Clinic Cardiology C-PACS Network
CMIO010206-B
The PACS at the Miller Institute is part of the Cleveland Clinic Cardiology Enterprise-wide PACS deployed over a variety of geographically disparate healthcare facilities. All patient studies residing in C-PACS can be accessed by authorized users from any location at any time. All of the data are stored long term in the centralized Cleveland Clinic Foundation Archive that currently holds more than 2 petabytes of data. Here is a list of the connected healthcare facilities, their locations and the number of workstations installed.
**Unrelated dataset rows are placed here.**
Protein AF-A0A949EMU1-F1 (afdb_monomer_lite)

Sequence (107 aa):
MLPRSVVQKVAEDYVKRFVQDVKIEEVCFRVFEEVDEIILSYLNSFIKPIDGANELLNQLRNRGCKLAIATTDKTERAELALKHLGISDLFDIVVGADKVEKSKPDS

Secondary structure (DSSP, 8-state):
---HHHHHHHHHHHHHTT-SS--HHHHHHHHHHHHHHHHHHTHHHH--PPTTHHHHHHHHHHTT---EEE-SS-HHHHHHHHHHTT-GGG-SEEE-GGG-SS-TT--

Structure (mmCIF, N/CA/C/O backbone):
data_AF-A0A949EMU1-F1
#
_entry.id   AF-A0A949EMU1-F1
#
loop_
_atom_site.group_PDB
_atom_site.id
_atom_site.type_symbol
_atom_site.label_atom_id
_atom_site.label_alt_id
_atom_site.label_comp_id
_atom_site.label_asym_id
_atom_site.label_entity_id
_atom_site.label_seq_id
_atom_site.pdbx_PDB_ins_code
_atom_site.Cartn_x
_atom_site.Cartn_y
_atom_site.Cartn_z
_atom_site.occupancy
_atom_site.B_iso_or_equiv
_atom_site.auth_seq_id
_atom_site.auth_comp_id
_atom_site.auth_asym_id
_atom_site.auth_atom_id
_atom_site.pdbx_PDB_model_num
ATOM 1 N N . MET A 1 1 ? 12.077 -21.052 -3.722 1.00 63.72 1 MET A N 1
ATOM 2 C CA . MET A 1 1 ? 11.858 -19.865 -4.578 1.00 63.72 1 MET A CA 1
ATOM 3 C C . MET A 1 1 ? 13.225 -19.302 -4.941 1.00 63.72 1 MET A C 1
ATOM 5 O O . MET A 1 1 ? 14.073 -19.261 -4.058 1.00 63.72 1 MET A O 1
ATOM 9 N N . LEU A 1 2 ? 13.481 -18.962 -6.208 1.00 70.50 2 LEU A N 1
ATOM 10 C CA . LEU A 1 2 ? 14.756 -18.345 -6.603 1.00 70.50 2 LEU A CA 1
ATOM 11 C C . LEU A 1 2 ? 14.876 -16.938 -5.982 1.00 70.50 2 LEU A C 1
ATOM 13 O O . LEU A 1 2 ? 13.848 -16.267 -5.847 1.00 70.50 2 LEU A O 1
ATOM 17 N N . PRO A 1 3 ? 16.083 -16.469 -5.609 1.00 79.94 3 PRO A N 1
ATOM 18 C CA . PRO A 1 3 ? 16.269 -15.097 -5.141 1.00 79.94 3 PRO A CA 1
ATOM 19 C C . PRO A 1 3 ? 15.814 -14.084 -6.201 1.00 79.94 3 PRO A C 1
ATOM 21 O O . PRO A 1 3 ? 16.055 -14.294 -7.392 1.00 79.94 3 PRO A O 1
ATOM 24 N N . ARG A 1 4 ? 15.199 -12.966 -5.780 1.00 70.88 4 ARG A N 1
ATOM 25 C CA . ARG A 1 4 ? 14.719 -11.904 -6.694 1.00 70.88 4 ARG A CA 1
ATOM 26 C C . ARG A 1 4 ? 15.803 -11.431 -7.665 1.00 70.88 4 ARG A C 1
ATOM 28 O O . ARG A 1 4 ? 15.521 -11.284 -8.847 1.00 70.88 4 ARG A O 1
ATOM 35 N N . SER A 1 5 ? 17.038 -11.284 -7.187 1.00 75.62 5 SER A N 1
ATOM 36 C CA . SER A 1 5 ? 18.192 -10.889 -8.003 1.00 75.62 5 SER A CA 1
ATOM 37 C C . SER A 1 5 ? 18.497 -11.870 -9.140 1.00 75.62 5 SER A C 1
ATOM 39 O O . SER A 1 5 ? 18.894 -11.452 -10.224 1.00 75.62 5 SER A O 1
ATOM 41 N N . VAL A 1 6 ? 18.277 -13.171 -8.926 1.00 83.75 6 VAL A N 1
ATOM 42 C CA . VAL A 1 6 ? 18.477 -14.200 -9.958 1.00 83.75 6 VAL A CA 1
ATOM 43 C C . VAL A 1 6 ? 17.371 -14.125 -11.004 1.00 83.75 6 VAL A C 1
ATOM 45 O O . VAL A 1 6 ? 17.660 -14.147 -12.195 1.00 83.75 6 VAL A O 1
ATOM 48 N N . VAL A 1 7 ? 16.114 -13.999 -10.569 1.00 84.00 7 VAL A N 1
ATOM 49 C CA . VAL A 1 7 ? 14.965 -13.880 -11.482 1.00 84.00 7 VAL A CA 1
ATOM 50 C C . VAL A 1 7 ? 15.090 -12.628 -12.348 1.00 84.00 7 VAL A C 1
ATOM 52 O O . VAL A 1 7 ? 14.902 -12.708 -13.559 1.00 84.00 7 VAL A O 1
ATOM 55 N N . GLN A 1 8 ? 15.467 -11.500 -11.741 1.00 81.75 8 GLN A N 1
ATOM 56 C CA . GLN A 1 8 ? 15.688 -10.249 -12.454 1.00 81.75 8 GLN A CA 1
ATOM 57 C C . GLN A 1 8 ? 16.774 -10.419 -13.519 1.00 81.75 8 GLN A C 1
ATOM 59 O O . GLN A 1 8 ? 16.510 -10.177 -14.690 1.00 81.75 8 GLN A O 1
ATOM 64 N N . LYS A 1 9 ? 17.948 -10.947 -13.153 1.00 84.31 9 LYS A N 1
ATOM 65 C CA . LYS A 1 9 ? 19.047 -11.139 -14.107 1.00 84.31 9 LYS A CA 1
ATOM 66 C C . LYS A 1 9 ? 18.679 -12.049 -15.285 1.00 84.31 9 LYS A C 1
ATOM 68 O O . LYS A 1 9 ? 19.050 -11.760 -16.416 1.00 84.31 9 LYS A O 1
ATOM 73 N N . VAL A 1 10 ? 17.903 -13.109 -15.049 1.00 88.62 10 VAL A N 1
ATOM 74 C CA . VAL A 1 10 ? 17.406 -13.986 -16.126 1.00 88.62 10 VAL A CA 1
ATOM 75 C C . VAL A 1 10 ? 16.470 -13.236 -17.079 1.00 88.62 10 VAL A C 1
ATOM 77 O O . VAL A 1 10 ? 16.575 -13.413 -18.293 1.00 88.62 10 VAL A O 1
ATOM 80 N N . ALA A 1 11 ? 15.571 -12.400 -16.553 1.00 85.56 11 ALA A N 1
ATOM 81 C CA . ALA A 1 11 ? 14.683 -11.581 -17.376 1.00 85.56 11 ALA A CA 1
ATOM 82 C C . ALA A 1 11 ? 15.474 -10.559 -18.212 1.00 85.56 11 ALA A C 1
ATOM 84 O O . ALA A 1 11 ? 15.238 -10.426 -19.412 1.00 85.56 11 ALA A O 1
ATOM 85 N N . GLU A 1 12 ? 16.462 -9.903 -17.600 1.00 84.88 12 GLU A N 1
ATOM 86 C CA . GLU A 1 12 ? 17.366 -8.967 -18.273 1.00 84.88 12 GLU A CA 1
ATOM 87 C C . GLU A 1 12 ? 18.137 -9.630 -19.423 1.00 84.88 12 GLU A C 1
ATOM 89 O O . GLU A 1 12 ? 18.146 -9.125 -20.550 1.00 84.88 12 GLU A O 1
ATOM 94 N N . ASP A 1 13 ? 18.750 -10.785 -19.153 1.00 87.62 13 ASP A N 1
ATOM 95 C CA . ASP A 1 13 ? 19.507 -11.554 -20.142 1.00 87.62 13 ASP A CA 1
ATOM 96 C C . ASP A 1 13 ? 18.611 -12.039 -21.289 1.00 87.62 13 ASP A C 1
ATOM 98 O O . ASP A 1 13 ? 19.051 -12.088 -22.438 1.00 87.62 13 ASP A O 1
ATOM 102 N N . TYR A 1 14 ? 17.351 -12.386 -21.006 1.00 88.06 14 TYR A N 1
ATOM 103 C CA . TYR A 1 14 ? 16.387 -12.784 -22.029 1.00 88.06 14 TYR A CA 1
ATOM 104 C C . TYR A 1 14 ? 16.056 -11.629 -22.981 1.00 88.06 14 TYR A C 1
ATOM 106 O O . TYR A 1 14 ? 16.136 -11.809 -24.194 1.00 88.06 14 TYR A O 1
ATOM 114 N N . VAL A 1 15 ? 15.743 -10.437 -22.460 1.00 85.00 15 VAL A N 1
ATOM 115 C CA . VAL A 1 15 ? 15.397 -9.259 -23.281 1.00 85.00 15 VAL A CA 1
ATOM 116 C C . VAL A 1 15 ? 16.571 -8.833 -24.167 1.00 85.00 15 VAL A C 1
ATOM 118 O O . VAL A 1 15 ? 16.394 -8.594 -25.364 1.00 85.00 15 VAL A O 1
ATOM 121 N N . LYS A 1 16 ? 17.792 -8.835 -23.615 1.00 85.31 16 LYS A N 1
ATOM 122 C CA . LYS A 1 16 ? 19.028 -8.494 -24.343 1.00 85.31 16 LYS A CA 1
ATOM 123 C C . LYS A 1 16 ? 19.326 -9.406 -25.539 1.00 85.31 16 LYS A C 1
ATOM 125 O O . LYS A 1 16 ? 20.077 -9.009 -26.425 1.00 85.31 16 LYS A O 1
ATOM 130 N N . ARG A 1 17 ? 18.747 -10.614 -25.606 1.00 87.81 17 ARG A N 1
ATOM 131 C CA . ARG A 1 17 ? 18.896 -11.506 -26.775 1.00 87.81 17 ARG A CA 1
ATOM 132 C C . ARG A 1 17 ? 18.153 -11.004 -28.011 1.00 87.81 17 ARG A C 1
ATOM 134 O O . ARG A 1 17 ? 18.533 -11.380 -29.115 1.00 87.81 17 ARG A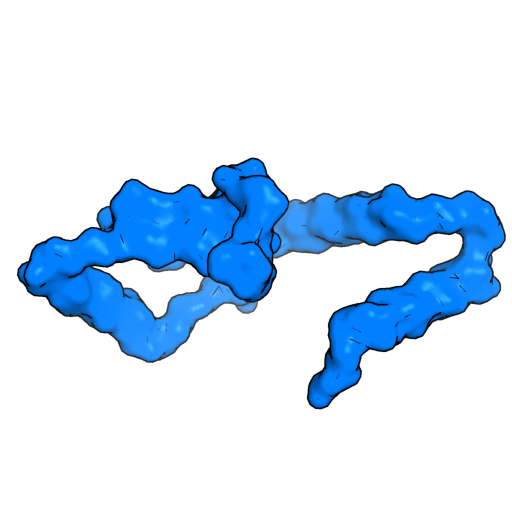 O 1
ATOM 141 N N . PHE A 1 18 ? 17.107 -10.201 -27.832 1.00 85.38 18 PHE A N 1
ATOM 142 C CA . PHE A 1 18 ? 16.237 -9.753 -28.922 1.00 85.38 18 PHE A CA 1
ATOM 143 C C . PHE A 1 18 ? 16.444 -8.283 -29.290 1.00 85.38 18 PHE A C 1
ATOM 145 O O . PHE A 1 18 ? 16.166 -7.907 -30.425 1.00 85.38 18 PHE A O 1
ATOM 152 N N . VAL A 1 19 ? 16.939 -7.458 -28.361 1.00 83.12 19 VAL A N 1
ATOM 153 C CA . VAL A 1 19 ? 17.149 -6.022 -28.584 1.00 83.12 19 VAL A CA 1
ATOM 154 C C . VAL A 1 19 ? 18.510 -5.603 -28.028 1.00 83.12 19 VAL A C 1
ATOM 156 O O . VAL A 1 19 ? 18.767 -5.751 -26.832 1.00 83.12 19 VAL A O 1
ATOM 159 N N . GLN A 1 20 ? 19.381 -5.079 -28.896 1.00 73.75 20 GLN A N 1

Integrating clinical resources

The adjunct to integrated digital image management infrastructures across radiology and cardiology is integrated clinical resources. “The walls between the radiology and cardiology departments have been diminished in Miller Institute,” shares Heupler.

The commitment extends to the physical layout of the institute and revised operational procedures. “The institute re-organized conventional cardiac department specialties into patient-centric teams. The Aorta Center and Heart Failure teams, for example, are comprised of surgeons, cardiologists and other clinical care providers dedicated to those specific conditions,” explains Cronin. Similarly, the multi-specialty ICU team includes radiologists, and an ICU-based CT suite eliminates the need to transport critically-ill patients to the radiology department. At the IT level, the cardiology PACS service and support team collaborates closely with the radiology PACS service and support team. The teams offer cooperative classes, and staffers cross-train on both types of systems and software to stimulate resource sharing.

Technology deployment reconsidered

Cleveland Clinic engineered Miller Institute for patients. “Everything we’ve done is designed to improve our end product: patient care,” Heupler says. That commitment to patient care starts early in the technology decision-making process. In an effort to create the optimum patient experience, Cleveland Clinic clinical and IT leaders employ a purchasing process that begins with the hospital’s needs rather than a survey of currently available technologies.

Decision-makers determine what the hospital needs, which may or may not match current products on the market. If current offerings do not meet the desired specifications, decision-makers analyze vendors’ visions and product development timelines to understand how various vendors plan to realize the vision. In the case of enterprise image management, Heupler and Cecil aimed to provide sophisticated, advanced visualization toolsets on PACS workstations throughout the enterprise. Most cardiology and radiology PACS vendors, however, did not offer such capabilities during the Miller Institute planning process. The goals of the co-development process are fairly ambitious. According to Heupler, the partnership is designed to cooperatively generate new software features and functions, including:

  • User interface improvements including speed of access, image processing and ease of use.
  • Improved image analysis tools and display of results.
  • Improved ability to handle advanced image processing, e.g., 3D rendering, digital subtraction.

Outcomes

The future of cardiovascular medicine is here. It combines top-notch clinical resources with robust, future-oriented IT infrastructure and digital image management technology. Imaging is infused throughout the enterprise. Cardiac image acquisition modalities are available where they are needed: in a clustered imaging center and in the ICUs and ORs. Integrated cardiology and radiology PACS and the EMR ensure that image data are available to all clinicians who need it. The end result is optimal patient care.